## [What you are asked to do]
Reproduce, please, only the lines from the first line below to the line containing "Radius of gyration: 16.18", inclusive.
##### Material for the task
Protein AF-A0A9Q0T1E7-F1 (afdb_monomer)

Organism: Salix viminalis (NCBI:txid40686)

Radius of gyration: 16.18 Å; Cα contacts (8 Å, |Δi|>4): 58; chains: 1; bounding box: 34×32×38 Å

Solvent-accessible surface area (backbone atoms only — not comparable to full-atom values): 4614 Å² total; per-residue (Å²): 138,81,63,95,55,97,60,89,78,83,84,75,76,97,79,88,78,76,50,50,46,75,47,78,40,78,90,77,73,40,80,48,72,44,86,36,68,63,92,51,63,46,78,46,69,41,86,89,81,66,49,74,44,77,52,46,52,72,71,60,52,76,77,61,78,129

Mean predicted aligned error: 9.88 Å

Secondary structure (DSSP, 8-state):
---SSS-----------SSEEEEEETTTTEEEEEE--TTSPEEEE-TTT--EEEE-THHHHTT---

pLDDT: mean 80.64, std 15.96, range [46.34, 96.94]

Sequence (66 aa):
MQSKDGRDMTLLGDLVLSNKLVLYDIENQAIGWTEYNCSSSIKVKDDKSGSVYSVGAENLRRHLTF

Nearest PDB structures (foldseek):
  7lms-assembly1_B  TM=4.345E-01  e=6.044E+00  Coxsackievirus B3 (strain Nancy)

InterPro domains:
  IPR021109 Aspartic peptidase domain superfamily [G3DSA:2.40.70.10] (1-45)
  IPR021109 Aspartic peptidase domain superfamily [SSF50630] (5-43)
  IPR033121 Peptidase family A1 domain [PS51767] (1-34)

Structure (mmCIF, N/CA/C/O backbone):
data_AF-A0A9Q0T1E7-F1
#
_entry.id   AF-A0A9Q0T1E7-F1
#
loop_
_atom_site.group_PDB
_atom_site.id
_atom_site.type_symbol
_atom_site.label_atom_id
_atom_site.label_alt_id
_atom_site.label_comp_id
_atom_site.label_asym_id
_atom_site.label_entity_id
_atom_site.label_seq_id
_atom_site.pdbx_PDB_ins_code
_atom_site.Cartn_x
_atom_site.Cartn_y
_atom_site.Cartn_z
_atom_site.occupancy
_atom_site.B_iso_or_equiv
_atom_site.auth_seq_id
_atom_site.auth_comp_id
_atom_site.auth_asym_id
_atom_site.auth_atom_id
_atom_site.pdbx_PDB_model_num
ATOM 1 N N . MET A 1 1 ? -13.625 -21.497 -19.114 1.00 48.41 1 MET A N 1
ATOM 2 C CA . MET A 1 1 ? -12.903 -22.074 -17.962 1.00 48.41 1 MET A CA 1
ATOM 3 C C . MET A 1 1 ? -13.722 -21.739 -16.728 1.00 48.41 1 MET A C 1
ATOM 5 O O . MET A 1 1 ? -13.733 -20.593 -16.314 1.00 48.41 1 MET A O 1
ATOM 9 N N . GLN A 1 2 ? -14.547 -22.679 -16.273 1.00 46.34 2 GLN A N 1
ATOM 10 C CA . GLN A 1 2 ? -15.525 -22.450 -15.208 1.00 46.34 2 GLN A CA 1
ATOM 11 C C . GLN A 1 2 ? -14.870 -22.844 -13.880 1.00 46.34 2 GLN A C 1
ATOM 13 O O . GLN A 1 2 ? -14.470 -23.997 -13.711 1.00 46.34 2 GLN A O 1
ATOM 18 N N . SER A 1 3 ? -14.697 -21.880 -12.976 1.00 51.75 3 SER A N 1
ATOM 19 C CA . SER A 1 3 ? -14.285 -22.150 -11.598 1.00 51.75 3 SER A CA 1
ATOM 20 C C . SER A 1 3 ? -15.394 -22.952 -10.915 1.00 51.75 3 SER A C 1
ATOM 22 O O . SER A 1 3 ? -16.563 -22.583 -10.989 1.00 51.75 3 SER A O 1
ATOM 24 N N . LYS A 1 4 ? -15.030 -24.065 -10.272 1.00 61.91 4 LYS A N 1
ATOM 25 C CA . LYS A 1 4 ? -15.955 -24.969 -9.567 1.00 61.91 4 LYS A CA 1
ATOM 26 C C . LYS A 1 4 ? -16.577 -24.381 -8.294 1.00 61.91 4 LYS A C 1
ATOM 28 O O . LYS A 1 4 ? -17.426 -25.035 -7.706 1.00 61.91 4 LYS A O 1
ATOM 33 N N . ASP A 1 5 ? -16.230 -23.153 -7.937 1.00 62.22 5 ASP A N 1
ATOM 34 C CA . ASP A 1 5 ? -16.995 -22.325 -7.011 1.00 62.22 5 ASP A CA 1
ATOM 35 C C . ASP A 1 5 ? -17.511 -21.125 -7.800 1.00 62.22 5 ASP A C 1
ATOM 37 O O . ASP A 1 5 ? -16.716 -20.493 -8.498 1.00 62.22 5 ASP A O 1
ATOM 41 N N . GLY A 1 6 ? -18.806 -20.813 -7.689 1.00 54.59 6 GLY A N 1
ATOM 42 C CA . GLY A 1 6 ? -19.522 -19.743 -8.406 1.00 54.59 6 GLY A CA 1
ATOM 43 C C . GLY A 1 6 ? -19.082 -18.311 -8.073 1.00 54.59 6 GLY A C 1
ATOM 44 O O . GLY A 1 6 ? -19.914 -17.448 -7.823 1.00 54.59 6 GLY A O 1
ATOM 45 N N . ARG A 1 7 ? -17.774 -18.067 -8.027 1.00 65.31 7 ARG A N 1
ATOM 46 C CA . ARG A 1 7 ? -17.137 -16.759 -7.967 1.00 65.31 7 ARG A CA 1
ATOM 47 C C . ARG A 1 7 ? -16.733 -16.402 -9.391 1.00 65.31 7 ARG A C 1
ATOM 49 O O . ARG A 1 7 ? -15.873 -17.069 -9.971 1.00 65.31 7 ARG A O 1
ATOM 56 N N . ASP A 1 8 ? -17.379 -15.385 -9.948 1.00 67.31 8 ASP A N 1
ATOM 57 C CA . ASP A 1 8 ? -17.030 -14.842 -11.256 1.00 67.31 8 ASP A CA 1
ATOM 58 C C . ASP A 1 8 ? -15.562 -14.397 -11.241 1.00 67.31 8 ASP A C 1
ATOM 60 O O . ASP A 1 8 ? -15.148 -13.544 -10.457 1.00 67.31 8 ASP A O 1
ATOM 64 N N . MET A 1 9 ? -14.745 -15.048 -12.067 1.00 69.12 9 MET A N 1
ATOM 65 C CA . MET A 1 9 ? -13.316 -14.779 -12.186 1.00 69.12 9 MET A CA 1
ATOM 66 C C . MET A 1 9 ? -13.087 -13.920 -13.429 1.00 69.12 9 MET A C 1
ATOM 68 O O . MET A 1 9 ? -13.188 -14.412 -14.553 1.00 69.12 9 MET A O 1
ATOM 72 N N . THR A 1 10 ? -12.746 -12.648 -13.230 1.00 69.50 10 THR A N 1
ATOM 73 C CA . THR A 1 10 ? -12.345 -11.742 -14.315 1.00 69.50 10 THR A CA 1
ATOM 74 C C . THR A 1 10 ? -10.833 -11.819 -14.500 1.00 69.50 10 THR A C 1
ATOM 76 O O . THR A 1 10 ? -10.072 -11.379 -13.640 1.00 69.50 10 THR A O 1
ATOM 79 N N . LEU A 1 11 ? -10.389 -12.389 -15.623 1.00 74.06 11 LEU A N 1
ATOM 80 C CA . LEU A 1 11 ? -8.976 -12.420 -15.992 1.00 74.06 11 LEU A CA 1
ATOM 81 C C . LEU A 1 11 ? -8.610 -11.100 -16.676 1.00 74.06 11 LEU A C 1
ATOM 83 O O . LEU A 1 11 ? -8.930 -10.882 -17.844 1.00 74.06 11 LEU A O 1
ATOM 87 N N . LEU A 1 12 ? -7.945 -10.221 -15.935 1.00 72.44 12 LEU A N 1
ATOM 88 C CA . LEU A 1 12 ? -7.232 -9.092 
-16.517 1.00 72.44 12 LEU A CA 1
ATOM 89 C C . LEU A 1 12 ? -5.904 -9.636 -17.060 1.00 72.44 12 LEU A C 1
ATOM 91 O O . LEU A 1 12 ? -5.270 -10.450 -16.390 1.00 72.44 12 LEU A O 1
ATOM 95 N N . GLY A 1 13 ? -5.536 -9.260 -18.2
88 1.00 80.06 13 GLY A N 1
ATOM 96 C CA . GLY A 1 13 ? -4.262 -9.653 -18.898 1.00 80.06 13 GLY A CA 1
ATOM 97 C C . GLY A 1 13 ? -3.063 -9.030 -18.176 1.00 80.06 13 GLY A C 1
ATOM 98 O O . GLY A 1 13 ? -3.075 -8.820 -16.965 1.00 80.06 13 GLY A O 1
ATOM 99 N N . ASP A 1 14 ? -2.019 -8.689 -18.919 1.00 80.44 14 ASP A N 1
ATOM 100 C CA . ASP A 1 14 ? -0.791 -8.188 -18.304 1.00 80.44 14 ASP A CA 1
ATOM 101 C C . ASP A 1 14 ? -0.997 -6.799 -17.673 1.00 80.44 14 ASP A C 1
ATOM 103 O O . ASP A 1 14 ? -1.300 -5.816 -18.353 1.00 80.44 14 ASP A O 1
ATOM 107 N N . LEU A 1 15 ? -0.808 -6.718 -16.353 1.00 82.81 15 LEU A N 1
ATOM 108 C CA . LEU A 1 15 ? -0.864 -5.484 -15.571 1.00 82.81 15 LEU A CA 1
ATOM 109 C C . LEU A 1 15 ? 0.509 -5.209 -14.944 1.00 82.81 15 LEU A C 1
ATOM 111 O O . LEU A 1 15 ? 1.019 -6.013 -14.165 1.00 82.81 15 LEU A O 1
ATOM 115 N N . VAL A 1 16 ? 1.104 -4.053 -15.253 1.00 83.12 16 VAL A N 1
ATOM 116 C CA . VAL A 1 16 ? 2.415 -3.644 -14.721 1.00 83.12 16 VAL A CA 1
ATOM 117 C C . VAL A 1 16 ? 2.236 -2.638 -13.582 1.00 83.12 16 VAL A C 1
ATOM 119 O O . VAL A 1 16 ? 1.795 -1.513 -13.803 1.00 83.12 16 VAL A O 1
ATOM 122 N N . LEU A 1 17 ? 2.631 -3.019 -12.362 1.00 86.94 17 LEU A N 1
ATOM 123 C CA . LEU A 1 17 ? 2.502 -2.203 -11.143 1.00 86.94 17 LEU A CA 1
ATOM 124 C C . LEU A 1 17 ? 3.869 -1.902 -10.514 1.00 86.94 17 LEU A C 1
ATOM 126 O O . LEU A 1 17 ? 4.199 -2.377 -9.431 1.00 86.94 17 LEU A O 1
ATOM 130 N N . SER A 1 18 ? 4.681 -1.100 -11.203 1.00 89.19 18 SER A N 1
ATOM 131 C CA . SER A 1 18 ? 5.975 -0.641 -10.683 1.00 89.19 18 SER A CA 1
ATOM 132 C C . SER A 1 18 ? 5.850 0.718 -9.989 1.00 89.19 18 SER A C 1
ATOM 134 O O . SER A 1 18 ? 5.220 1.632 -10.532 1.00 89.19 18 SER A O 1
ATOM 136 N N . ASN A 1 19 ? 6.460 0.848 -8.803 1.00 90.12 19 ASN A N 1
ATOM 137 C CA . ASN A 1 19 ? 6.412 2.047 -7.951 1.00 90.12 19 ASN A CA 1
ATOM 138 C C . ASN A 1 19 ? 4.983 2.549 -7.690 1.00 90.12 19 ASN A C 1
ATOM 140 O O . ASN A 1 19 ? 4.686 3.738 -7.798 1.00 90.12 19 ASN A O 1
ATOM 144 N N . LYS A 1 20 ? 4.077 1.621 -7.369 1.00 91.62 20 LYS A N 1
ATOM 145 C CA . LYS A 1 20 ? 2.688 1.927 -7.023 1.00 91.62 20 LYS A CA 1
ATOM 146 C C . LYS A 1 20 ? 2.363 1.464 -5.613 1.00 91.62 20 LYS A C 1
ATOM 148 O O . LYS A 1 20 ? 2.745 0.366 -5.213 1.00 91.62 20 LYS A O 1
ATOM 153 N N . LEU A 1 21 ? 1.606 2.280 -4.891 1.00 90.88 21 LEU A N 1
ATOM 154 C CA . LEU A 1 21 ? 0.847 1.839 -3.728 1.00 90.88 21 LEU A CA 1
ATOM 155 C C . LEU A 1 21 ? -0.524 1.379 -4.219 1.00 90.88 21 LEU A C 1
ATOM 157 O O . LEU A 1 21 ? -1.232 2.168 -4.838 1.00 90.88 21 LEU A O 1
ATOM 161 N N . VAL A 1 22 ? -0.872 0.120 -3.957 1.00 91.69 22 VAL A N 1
##########
## [Solution to this exercise]
Protein AF-A0A9Q0T1E7-F1 (afdb_monomer)

Organism: Salix viminalis (NCBI:txid40686)

Radius of gyration: 16.18 Å; Cα contacts (8 Å, |Δi|>4): 58; chains: 1; bounding box: 34×32×38 Å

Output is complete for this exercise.